While PCs are found in the healthy small intestine, these cells are very scarce in the normal colon. However, metaplastic PCs are commonly seen in IBD, both CD and UC. The knowledge of PC’s role in the colon is limited but like in the small intestine, they produce antimicrobial peptides such as lysozyme and defensins and as shown in this study also NGAL. It is also likely that PCs have other role(s), such as providing a niche for neighboring stem cells by secreting Wingless/Int (Wnt) and other factors (Clevers and Bevins 2013).

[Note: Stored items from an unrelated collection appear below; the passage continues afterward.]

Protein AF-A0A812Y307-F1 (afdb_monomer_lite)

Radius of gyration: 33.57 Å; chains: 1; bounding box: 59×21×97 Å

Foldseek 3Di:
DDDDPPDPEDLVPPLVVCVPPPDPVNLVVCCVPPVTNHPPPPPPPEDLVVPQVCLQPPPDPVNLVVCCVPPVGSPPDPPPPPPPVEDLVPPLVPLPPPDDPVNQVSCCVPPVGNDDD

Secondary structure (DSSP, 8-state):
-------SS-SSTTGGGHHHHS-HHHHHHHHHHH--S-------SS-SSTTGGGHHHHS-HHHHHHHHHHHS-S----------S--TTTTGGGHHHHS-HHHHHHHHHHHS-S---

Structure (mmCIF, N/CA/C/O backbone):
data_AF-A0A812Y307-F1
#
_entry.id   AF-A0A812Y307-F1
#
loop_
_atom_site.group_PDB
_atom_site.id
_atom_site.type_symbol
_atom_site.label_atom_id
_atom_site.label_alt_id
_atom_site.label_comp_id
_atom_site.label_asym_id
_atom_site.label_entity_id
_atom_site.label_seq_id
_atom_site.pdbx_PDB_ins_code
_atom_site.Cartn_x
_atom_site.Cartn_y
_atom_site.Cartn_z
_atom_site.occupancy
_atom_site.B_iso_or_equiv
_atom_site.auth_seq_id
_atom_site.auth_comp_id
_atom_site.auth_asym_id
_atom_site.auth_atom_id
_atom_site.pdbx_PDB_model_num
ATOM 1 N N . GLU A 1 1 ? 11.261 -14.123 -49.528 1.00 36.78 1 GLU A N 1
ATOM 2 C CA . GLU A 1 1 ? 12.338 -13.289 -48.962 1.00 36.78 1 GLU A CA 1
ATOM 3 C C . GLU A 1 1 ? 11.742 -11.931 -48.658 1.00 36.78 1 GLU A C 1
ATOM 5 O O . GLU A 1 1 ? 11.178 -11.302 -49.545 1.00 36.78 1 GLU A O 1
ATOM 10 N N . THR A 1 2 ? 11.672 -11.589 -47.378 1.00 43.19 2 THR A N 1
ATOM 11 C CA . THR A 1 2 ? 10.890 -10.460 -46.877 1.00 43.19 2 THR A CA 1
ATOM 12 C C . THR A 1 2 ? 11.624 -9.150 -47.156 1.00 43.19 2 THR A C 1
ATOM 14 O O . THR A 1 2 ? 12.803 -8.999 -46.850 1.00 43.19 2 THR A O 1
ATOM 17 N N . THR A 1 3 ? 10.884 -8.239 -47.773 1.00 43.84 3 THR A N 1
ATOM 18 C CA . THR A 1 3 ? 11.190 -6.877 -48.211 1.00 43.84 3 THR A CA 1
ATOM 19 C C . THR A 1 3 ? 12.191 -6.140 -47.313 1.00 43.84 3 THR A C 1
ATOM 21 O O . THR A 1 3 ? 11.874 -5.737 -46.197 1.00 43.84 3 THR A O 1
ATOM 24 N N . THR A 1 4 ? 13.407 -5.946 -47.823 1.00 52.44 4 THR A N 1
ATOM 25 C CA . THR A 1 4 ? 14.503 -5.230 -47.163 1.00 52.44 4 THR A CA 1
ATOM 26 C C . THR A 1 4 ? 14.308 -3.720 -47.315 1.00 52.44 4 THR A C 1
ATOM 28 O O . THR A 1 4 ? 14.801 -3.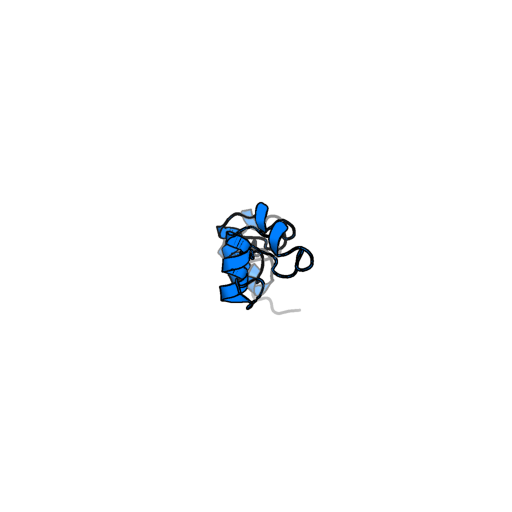110 -48.260 1.00 52.44 4 THR A O 1
ATOM 31 N N . ASN A 1 5 ? 13.581 -3.104 -46.386 1.00 59.47 5 ASN A N 1
ATOM 32 C CA . ASN A 1 5 ? 13.870 -1.721 -46.019 1.00 59.47 5 ASN A CA 1
ATOM 33 C C . ASN A 1 5 ? 14.873 -1.814 -44.859 1.00 59.47 5 ASN A C 1
ATOM 35 O O . ASN A 1 5 ? 14.558 -2.510 -43.892 1.00 59.47 5 ASN A O 1
ATOM 39 N N . PRO A 1 6 ? 16.088 -1.244 -44.944 1.00 70.56 6 PRO A N 1
ATOM 40 C CA . PRO A 1 6 ? 17.025 -1.321 -43.835 1.00 70.56 6 PRO A CA 1
ATOM 41 C C . PRO A 1 6 ? 16.431 -0.534 -42.671 1.00 70.56 6 PRO A C 1
ATOM 43 O O . PRO A 1 6 ? 16.411 0.698 -42.691 1.00 70.56 6 PRO A O 1
ATOM 46 N N . ASP A 1 7 ? 15.896 -1.250 -41.682 1.00 71.62 7 ASP A N 1
ATOM 47 C CA . ASP A 1 7 ? 15.479 -0.636 -40.432 1.00 71.62 7 ASP A CA 1
ATOM 48 C C . ASP A 1 7 ? 16.633 0.229 -39.907 1.00 71.62 7 ASP A C 1
ATOM 50 O O . ASP A 1 7 ? 17.792 -0.200 -39.929 1.00 71.62 7 ASP A O 1
ATOM 54 N N . PRO A 1 8 ? 16.351 1.446 -39.416 1.00 81.56 8 PRO A N 1
ATOM 55 C CA . PRO A 1 8 ? 17.392 2.384 -38.998 1.00 81.56 8 PRO A CA 1
ATOM 56 C C . PRO A 1 8 ? 18.221 1.871 -37.810 1.00 81.56 8 PRO A C 1
ATOM 58 O O . PRO A 1 8 ? 19.285 2.418 -37.516 1.00 81.56 8 PRO A O 1
ATOM 61 N N . TYR A 1 9 ? 17.750 0.825 -37.125 1.00 85.19 9 TYR A N 1
ATOM 62 C CA . TYR A 1 9 ? 18.381 0.255 -35.947 1.00 85.19 9 TYR A CA 1
ATOM 63 C C . TYR A 1 9 ? 18.392 -1.276 -35.995 1.00 85.19 9 TYR A C 1
ATOM 65 O O . TYR A 1 9 ? 17.344 -1.914 -36.036 1.00 85.19 9 TYR A O 1
ATOM 73 N N . ASP A 1 10 ? 19.583 -1.870 -35.893 1.00 88.50 10 ASP A N 1
ATOM 74 C CA . ASP A 1 10 ? 19.743 -3.317 -35.719 1.00 88.50 10 ASP A CA 1
ATOM 75 C C . ASP A 1 10 ? 19.522 -3.715 -34.252 1.00 88.50 10 ASP A C 1
ATOM 77 O O . ASP A 1 10 ? 20.401 -3.552 -33.396 1.00 88.50 10 ASP A O 1
ATOM 81 N N . CYS A 1 11 ? 18.339 -4.259 -33.978 1.00 89.31 11 CYS A N 1
ATOM 82 C CA . CYS A 1 11 ? 17.894 -4.706 -32.658 1.00 89.31 11 CYS A CA 1
ATOM 83 C C . CYS A 1 11 ? 18.441 -6.080 -32.229 1.00 89.31 11 CYS A C 1
ATOM 85 O O . CYS A 1 11 ? 18.024 -6.615 -31.201 1.00 89.31 11 CYS A O 1
ATOM 87 N N . SER A 1 12 ? 19.327 -6.691 -33.017 1.00 88.50 12 SER A N 1
ATOM 88 C CA . SER A 1 12 ? 20.013 -7.948 -32.684 1.00 88.50 12 SER A CA 1
ATOM 89 C C . SER A 1 12 ? 21.462 -7.705 -32.269 1.00 88.50 12 SER A C 1
ATOM 91 O O . SER A 1 12 ? 22.000 -8.440 -31.442 1.00 88.50 12 SER A O 1
ATOM 93 N N . LYS A 1 13 ? 22.089 -6.655 -32.807 1.00 87.25 13 LYS A N 1
ATOM 94 C CA . LYS A 1 13 ? 23.475 -6.306 -32.499 1.00 87.25 13 LYS A CA 1
ATOM 95 C C . LYS A 1 13 ? 23.642 -5.821 -31.058 1.00 87.25 13 LYS A C 1
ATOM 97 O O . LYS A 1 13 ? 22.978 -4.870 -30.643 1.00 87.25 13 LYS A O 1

We moreover show, for the first time, NGAL expression in EECs of the intestine. This cell-type comprises about 1% of the total epithelial cell population and plays an important role in the regulation of appetite and digestive responses through secretion of biogenic amines and peptides. Although the precise role of NGAL in EECs is unknown, recent data show key two-way interactions between EECs and the mucosal immune system (Harrison et al. 2013; Worthington 2015). A completely different role that is consistent with known physiological functions of EECs is also possible, such as suggested in a recent work that proposed NGAL as an appetite suppressing hormone in mice (Mosialou et al. 2017).

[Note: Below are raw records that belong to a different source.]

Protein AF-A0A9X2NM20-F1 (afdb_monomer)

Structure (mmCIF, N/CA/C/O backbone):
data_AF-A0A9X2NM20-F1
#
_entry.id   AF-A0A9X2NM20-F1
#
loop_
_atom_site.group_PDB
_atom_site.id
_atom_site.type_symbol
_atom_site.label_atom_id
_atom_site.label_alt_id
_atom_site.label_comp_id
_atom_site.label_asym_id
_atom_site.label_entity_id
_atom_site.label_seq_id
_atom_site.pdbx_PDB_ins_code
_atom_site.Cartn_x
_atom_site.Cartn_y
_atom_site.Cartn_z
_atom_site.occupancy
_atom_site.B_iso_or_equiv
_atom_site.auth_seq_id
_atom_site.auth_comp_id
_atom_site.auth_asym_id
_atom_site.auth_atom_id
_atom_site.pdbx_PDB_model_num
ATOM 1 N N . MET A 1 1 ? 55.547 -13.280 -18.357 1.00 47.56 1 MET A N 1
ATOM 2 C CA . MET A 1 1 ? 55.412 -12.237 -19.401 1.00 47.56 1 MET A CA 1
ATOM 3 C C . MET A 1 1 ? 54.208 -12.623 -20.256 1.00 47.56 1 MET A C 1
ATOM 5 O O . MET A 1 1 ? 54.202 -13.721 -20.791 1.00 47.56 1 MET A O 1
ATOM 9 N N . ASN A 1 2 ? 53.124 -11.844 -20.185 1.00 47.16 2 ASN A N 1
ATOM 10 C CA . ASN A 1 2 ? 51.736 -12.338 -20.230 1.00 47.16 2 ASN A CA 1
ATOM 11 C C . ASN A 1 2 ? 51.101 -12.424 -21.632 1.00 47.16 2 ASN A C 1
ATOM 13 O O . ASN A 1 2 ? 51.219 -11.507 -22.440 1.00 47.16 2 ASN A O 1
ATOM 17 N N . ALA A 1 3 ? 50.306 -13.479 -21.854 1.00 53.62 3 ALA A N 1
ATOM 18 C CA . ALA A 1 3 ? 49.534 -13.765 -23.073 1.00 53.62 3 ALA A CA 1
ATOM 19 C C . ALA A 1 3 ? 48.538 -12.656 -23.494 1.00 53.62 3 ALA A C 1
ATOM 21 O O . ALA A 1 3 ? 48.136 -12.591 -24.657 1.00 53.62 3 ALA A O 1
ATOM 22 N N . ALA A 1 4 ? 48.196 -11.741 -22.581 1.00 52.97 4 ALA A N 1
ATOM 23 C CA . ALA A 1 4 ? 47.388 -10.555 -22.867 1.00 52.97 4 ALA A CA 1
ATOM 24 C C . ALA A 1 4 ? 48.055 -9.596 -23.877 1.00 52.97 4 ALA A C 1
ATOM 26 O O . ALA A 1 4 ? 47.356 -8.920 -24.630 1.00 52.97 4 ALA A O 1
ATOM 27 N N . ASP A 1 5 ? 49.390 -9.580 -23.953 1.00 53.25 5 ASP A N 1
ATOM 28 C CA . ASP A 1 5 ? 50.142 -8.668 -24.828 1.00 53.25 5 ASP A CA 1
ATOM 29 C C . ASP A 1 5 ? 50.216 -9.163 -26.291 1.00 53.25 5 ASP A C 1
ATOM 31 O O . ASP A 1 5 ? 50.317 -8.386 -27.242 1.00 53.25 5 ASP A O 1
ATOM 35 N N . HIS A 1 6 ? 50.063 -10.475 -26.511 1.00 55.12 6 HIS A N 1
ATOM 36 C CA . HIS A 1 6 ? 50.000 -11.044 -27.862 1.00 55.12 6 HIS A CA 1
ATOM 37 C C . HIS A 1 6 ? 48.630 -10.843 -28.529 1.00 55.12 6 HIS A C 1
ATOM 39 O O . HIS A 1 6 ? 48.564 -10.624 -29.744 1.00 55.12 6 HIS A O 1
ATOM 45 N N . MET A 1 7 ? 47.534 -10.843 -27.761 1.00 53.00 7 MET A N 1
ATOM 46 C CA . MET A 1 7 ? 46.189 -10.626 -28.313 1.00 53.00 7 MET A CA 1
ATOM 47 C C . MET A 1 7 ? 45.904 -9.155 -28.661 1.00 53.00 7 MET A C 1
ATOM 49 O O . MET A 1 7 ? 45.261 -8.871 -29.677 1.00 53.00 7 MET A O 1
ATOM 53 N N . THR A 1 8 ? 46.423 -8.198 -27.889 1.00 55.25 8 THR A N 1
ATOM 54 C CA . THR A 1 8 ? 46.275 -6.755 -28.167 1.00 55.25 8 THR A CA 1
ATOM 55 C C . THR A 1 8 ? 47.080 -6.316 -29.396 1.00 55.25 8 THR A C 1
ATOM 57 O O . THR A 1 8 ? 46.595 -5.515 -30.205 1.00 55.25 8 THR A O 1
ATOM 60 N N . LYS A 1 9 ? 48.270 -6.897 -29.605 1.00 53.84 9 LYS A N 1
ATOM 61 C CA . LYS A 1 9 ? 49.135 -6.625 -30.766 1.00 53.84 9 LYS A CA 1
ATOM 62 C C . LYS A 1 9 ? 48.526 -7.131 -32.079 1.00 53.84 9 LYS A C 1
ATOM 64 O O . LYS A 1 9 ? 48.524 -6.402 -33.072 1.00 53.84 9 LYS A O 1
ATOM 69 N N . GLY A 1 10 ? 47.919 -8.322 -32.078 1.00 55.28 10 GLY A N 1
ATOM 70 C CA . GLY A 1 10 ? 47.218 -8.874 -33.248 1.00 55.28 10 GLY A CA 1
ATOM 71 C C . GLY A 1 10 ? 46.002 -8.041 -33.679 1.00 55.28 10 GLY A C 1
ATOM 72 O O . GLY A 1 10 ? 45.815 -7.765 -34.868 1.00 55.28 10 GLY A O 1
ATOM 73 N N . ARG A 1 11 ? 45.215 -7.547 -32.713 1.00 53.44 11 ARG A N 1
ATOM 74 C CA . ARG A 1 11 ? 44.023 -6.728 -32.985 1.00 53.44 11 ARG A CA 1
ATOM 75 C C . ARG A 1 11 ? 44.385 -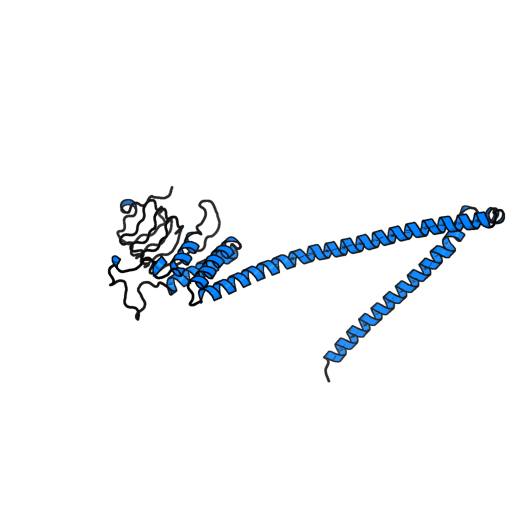5.345 -33.547 1.00 53.44 11 ARG A C 1
ATOM 77 O O . ARG A 1 11 ? 43.773 -4.938 -34.535 1.00 53.44 11 ARG A O 1
ATOM 84 N N . ARG A 1 12 ? 45.430 -4.689 -33.010 1.00 54.16 12 ARG A N 1
ATOM 85 C CA . ARG A 1 12 ? 45.984 -3.412 -33.525 1.00 54.16 12 ARG A CA 1
ATOM 86 C C . ARG A 1 12 ? 46.560 -3.522 -34.943 1.00 54.16 12 ARG A C 1
ATOM 88 O O . ARG A 1 12 ? 46.407 -2.592 -35.732 1.00 54.16 12 ARG A O 1
ATOM 95 N N . MET A 1 13 ? 47.188 -4.645 -35.299 1.00 53.97 13 MET A N 1
ATOM 96 C CA . MET A 1 13 ? 47.692 -4.843 -36.667 1.00 53.97 13 MET A CA 1
ATOM 97 C C . MET A 1 13 ? 46.561 -5.029 -37.691 1.00 53.97 13 MET A C 1
ATOM 99 O O . MET A 1 13 ? 46.682 -4.564 -38.824 1.00 53.97 13 MET A O 1
ATOM 103 N N . SER A 1 14 ? 45.447 -5.666 -37.309 1.00 57.41 14 SER A N 1
ATOM 104 C CA . SER A 1 14 ? 44.310 -5.888 -38.217 1.00 57.41 14 SER A CA 1
ATOM 105 C C . SER A 1 14 ? 43.528 -4.606 -38.533 1.00 57.41 14 SER A C 1
ATOM 107 O O . SER A 1 14 ? 43.127 -4.392 -39.677 1.00 57.41 14 SER A O 1
ATOM 109 N N . THR A 1 15 ? 43.355 -3.718 -37.548 1.00 58.53 15 THR A N 1
ATOM 110 C CA . THR A 1 15 ? 42.676 -2.428 -37.728 1.00 58.53 15 THR A CA 1
ATOM 111 C C . THR A 1 15 ? 43.525 -1.462 -38.547 1.00 58.53 15 THR A C 1
ATOM 113 O O . THR A 1 15 ? 42.990 -0.779 -39.416 1.00 58.53 15 THR A O 1
ATOM 116 N N . SER A 1 16 ? 44.848 -1.474 -38.352 1.00 65.81 16 SER A N 1
ATOM 117 C CA . SER A 1 16 ? 45.787 -0.680 -39.153 1.00 65.81 16 SER A CA 1
ATOM 118 C C . SER A 1 16 ? 45.801 -1.109 -40.627 1.00 65.81 16 SER A C 1
ATOM 120 O O . SER A 1 16 ? 45.670 -0.270 -41.516 1.00 65.81 16 SER A O 1
ATOM 122 N N . ARG A 1 17 ? 45.830 -2.421 -40.913 1.00 75.69 17 ARG A N 1
ATOM 123 C CA . ARG A 1 17 ? 45.740 -2.927 -42.297 1.00 75.69 17 ARG A CA 1
ATOM 124 C C . ARG A 1 17 ? 44.428 -2.534 -42.980 1.00 75.69 17 ARG A C 1
ATOM 126 O O . ARG A 1 17 ? 44.466 -2.109 -44.129 1.00 75.69 17 ARG A O 1
ATOM 133 N N . ARG A 1 18 ? 43.294 -2.610 -42.269 1.00 72.12 18 ARG A N 1
ATOM 134 C CA . ARG A 1 18 ? 41.985 -2.172 -42.790 1.00 72.12 18 ARG A CA 1
ATOM 135 C C . ARG A 1 18 ? 41.951 -0.668 -43.078 1.00 72.12 18 ARG A C 1
ATOM 137 O O . ARG A 1 18 ? 41.458 -0.270 -44.129 1.00 72.12 18 ARG A O 1
ATOM 144 N N . ALA A 1 19 ? 42.513 0.154 -42.193 1.00 72.56 19 ALA A N 1
ATOM 145 C CA . ALA A 1 19 ? 42.592 1.600 -42.393 1.00 72.56 19 ALA A CA 1
ATOM 146 C C . ALA A 1 19 ? 43.445 1.970 -43.620 1.00 72.56 19 ALA A C 1
ATOM 148 O O . ALA A 1 19 ? 43.026 2.794 -44.429 1.00 72.56 19 ALA A O 1
ATOM 149 N N . ILE A 1 20 ? 44.592 1.307 -43.810 1.00 83.00 20 ILE A N 1
ATOM 150 C CA . ILE A 1 20 ? 45.470 1.524 -44.971 1.00 83.00 20 ILE A CA 1
ATOM 151 C C . ILE A 1 20 ? 44.769 1.119 -46.275 1.00 83.00 20 ILE A C 1
ATOM 153 O O . ILE A 1 20 ? 44.799 1.877 -47.243 1.00 83.00 20 ILE A O 1
ATOM 157 N N . THR A 1 21 ? 44.089 -0.033 -46.311 1.00 82.69 21 THR A N 1
ATOM 158 C CA . THR A 1 21 ? 43.344 -0.456 -47.511 1.00 82.69 21 THR A CA 1
ATOM 159 C C . THR A 1 21 ? 42.208 0.501 -47.860 1.00 82.69 21 THR A C 1
ATOM 161 O O . THR A 1 21 ? 42.001 0.796 -49.033 1.00 82.69 21 THR A O 1
ATOM 164 N N . VAL A 1 22 ? 41.501 1.033 -46.858 1.00 80.75 22 VAL A N 1
ATOM 165 C CA . VAL A 1 22 ? 40.428 2.013 -47.078 1.00 80.75 22 VAL A CA 1
ATOM 166 C C . VAL A 1 22 ? 40.994 3.330 -47.609 1.00 80.75 22 VAL A C 1
ATOM 168 O O . VAL A 1 22 ? 40.450 3.882 -48.561 1.00 80.75 22 VAL A O 1
ATOM 171 N N . ALA A 1 23 ? 42.115 3.803 -47.059 1.00 79.12 23 ALA A N 1
ATOM 172 C CA . ALA A 1 23 ? 42.770 5.024 -47.523 1.00 79.12 23 ALA A CA 1
ATOM 173 C C . ALA A 1 23 ? 43.282 4.909 -48.972 1.00 79.12 23 ALA A C 1
ATOM 175 O O . ALA A 1 23 ? 43.113 5.843 -49.753 1.00 79.12 23 ALA A O 1
ATOM 176 N N . LEU A 1 24 ? 43.854 3.759 -49.353 1.00 87.88 24 LEU A N 1
ATOM 177 C CA . LEU A 1 24 ? 44.312 3.498 -50.726 1.00 87.88 24 LEU A CA 1
ATOM 178 C C . LEU A 1 24 ? 43.156 3.407 -51.730 1.00 87.88 24 LEU A C 1
ATOM 180 O O . LEU A 1 24 ? 43.259 3.914 -52.844 1.00 87.88 24 LEU A O 1
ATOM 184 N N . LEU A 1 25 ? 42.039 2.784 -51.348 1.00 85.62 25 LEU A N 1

In conclusion, we have shown that NGAL is strongly upregulated in active CD of the small intestine, likely due to increased expression in intestinal epithelial cells other than PCs. This upregulation underlines the putative role of NGAL as a fecal biomarker of inflammation in the small intestine. Moreover, we demonstrated the presence of NGAL in PCs and EECs in both healthy and inflamed intestine where its role may be both as an antimicrobial peptide and as a regulatory substance related to the physiological function of EECs.